— Task item —
Your response to the data below should hold nothing except the lines from the one containing "ATOM 11 C C" down to the one containing "ATOM 67 C CA", reproduced exactly and without pictures.

(Stored data entries)
• • •
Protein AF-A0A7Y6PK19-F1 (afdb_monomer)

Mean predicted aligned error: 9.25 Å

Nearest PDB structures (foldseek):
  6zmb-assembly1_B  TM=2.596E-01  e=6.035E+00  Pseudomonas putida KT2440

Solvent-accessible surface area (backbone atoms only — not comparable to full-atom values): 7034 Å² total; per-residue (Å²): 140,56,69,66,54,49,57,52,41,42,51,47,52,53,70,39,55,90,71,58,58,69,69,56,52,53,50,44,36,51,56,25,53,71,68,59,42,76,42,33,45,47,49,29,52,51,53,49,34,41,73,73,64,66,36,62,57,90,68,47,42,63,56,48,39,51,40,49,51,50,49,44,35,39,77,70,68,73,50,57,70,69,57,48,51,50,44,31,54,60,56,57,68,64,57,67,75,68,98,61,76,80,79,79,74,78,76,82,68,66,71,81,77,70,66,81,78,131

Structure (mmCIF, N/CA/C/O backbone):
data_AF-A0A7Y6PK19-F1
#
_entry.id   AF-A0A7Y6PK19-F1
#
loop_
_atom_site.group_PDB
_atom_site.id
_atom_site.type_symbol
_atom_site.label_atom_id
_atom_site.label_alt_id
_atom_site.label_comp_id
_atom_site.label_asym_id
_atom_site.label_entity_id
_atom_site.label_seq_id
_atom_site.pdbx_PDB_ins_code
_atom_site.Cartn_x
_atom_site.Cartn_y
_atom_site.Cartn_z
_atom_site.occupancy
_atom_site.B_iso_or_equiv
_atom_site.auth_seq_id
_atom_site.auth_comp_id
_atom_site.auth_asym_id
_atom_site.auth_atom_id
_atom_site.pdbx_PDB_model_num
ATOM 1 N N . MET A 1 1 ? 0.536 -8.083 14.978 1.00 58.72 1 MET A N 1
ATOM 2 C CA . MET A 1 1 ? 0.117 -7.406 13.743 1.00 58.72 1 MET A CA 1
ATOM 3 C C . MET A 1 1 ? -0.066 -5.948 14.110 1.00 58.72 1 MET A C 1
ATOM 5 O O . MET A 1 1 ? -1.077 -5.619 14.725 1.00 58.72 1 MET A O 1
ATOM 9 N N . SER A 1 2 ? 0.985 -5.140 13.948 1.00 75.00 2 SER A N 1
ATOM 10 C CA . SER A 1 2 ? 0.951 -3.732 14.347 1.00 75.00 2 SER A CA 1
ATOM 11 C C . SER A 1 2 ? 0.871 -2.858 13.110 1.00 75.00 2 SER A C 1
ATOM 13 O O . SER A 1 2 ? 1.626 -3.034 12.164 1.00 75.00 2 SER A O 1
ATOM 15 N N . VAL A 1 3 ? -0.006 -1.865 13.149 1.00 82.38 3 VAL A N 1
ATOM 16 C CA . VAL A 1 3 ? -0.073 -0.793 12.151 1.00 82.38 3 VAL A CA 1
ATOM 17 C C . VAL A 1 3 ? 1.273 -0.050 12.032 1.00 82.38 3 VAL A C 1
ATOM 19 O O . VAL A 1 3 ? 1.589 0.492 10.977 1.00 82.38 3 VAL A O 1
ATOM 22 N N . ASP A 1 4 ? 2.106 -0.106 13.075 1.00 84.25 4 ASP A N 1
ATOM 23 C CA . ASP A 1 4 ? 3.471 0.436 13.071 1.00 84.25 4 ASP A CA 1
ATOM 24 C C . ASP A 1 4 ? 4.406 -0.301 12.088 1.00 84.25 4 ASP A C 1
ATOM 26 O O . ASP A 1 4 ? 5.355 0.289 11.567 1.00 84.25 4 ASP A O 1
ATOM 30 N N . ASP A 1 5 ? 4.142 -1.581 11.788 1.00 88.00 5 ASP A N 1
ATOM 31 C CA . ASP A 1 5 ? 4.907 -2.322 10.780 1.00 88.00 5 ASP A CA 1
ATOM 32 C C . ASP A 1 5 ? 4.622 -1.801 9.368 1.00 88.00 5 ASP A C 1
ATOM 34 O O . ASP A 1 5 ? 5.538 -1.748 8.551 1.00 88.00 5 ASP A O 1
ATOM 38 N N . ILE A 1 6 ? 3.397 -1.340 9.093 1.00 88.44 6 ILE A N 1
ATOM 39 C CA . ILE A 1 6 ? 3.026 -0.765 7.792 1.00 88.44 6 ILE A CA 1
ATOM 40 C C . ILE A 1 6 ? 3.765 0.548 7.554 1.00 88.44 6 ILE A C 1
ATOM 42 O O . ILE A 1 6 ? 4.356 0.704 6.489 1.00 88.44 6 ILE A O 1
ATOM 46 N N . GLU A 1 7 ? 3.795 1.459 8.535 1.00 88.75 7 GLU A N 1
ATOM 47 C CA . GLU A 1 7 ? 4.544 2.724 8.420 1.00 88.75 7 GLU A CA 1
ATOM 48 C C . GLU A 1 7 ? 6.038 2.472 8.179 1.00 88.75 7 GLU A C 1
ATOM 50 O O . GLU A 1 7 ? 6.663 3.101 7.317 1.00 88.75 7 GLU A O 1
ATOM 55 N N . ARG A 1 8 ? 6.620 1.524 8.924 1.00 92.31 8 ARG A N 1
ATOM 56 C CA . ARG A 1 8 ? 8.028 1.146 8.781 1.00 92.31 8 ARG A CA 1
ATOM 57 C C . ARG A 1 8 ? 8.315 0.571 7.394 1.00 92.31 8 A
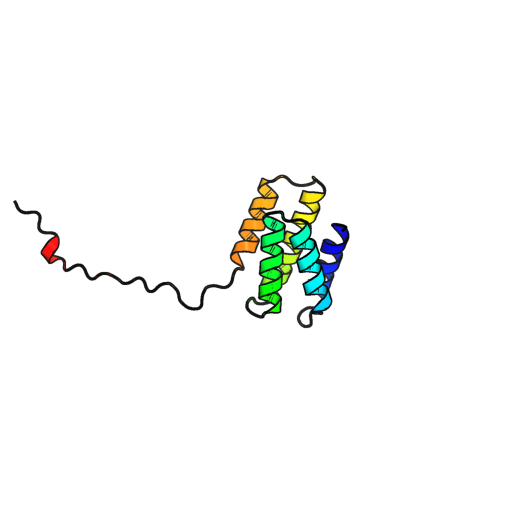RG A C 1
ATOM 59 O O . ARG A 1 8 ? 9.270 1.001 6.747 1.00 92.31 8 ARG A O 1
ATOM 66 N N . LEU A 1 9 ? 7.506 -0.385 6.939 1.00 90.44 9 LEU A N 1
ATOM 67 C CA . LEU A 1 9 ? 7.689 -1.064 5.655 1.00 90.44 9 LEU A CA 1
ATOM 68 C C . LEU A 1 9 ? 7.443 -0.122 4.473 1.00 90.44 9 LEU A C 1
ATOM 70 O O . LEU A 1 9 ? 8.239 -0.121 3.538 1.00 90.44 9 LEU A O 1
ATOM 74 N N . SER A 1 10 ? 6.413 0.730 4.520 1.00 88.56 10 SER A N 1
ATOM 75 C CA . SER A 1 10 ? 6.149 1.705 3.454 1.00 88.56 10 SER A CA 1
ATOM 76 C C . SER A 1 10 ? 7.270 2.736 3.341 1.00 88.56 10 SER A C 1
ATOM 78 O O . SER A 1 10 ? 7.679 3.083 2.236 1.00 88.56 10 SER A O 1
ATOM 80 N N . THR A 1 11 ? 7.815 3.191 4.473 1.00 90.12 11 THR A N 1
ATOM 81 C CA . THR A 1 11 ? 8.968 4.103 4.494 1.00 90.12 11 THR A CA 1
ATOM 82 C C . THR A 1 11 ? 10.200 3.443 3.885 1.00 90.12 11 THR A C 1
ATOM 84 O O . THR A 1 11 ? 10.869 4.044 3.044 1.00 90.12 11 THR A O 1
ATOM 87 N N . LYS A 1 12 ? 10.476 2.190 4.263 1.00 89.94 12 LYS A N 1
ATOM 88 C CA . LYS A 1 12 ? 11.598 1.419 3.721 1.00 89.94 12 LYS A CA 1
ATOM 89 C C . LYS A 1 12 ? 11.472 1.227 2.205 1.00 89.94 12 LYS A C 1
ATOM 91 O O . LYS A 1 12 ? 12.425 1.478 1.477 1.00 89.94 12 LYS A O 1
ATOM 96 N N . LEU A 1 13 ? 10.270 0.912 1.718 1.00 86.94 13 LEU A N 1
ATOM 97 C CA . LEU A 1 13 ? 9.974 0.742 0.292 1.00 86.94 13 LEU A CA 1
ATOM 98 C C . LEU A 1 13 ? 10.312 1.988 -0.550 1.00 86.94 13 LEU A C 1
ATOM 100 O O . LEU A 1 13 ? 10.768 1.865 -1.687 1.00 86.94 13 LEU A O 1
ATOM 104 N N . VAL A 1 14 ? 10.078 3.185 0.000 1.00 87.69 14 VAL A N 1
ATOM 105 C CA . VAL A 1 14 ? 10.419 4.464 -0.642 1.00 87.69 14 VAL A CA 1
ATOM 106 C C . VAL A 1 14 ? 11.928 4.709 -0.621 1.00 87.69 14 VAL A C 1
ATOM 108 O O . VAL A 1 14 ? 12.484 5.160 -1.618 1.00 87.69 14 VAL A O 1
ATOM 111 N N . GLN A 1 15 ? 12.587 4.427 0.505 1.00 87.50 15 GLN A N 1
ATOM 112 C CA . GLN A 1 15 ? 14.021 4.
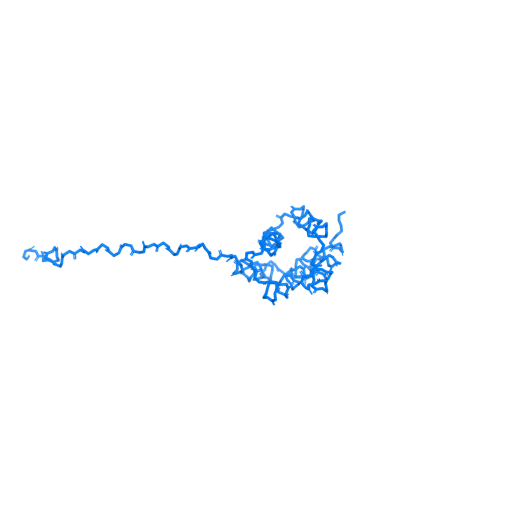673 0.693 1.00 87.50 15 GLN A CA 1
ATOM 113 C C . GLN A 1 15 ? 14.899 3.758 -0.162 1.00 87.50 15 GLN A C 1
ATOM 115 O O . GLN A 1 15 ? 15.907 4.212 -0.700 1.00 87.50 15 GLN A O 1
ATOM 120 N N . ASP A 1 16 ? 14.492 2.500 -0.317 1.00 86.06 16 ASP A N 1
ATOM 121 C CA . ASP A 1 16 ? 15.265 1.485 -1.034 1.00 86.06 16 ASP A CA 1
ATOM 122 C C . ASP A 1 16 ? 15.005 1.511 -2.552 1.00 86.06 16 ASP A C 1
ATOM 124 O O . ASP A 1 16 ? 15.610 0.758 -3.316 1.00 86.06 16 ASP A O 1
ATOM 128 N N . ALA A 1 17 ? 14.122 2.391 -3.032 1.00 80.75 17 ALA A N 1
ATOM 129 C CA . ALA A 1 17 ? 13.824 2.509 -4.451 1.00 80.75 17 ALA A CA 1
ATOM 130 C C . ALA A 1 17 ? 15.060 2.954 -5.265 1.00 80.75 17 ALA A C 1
• • •
— Result for this task —
ATOM 11 C C . SER A 1 2 ? 0.871 -2.858 13.110 1.00 75.00 2 SER A C 1
ATOM 13 O O . SER A 1 2 ? 1.626 -3.034 12.164 1.00 75.00 2 SER A O 1
ATOM 15 N N . VAL A 1 3 ? -0.006 -1.865 13.149 1.00 82.38 3 VAL A N 1
ATOM 16 C CA . VAL A 1 3 ? -0.073 -0.793 12.151 1.00 82.38 3 VAL A CA 1
ATOM 17 C C . VAL A 1 3 ? 1.273 -0.050 12.032 1.00 82.38 3 VAL A C 1
ATOM 19 O O . VAL A 1 3 ? 1.589 0.492 10.977 1.00 82.38 3 VAL A O 1
ATOM 22 N N . ASP A 1 4 ? 2.106 -0.106 13.075 1.00 84.25 4 ASP A N 1
ATOM 23 C CA . ASP A 1 4 ? 3.471 0.436 13.071 1.00 84.25 4 ASP A CA 1
ATOM 24 C C . ASP A 1 4 ? 4.406 -0.301 12.088 1.00 84.25 4 ASP A C 1
ATOM 26 O O . ASP A 1 4 ? 5.355 0.289 11.567 1.00 84.25 4 ASP A O 1
ATOM 30 N N . ASP A 1 5 ? 4.142 -1.581 11.788 1.00 88.00 5 ASP A N 1
ATOM 31 C CA . ASP A 1 5 ? 4.907 -2.322 10.780 1.00 88.00 5 ASP A CA 1
ATOM 32 C C . ASP A 1 5 ? 4.622 -1.801 9.368 1.00 88.00 5 ASP A C 1
ATOM 34 O O . ASP A 1 5 ? 5.538 -1.748 8.551 1.00 88.00 5 ASP A O 1
ATOM 38 N N . ILE A 1 6 ? 3.397 -1.340 9.093 1.00 88.44 6 ILE A N 1
ATOM 39 C CA . ILE A 1 6 ? 3.026 -0.765 7.792 1.00 88.44 6 ILE A CA 1
ATOM 40 C C . ILE A 1 6 ? 3.765 0.548 7.554 1.00 88.44 6 ILE A C 1
ATOM 42 O O . ILE A 1 6 ? 4.356 0.704 6.489 1.00 88.44 6 ILE A O 1
ATOM 46 N N . GLU A 1 7 ? 3.795 1.459 8.535 1.00 88.75 7 GLU A N 1
ATOM 47 C CA . GLU A 1 7 ? 4.544 2.724 8.420 1.00 88.75 7 GLU A CA 1
ATOM 48 C C . GLU A 1 7 ? 6.038 2.472 8.179 1.00 88.75 7 GLU A C 1
ATOM 50 O O . GLU A 1 7 ? 6.663 3.101 7.317 1.00 88.75 7 GLU A O 1
ATOM 55 N N . ARG A 1 8 ? 6.620 1.524 8.924 1.00 92.31 8 ARG A N 1
ATOM 56 C CA . ARG A 1 8 ? 8.028 1.146 8.781 1.00 92.31 8 ARG A CA 1
ATOM 57 C C . ARG A 1 8 ? 8.315 0.571 7.394 1.00 92.31 8 A
RG A C 1
ATOM 59 O O . ARG A 1 8 ? 9.270 1.001 6.747 1.00 92.31 8 ARG A O 1
ATOM 66 N N . LEU A 1 9 ? 7.506 -0.385 6.939 1.00 90.44 9 LEU A N 1
ATOM 67 C CA . LEU A 1 9 ? 7.689 -1.064 5.655 1.00 90.44 9 LEU A CA 1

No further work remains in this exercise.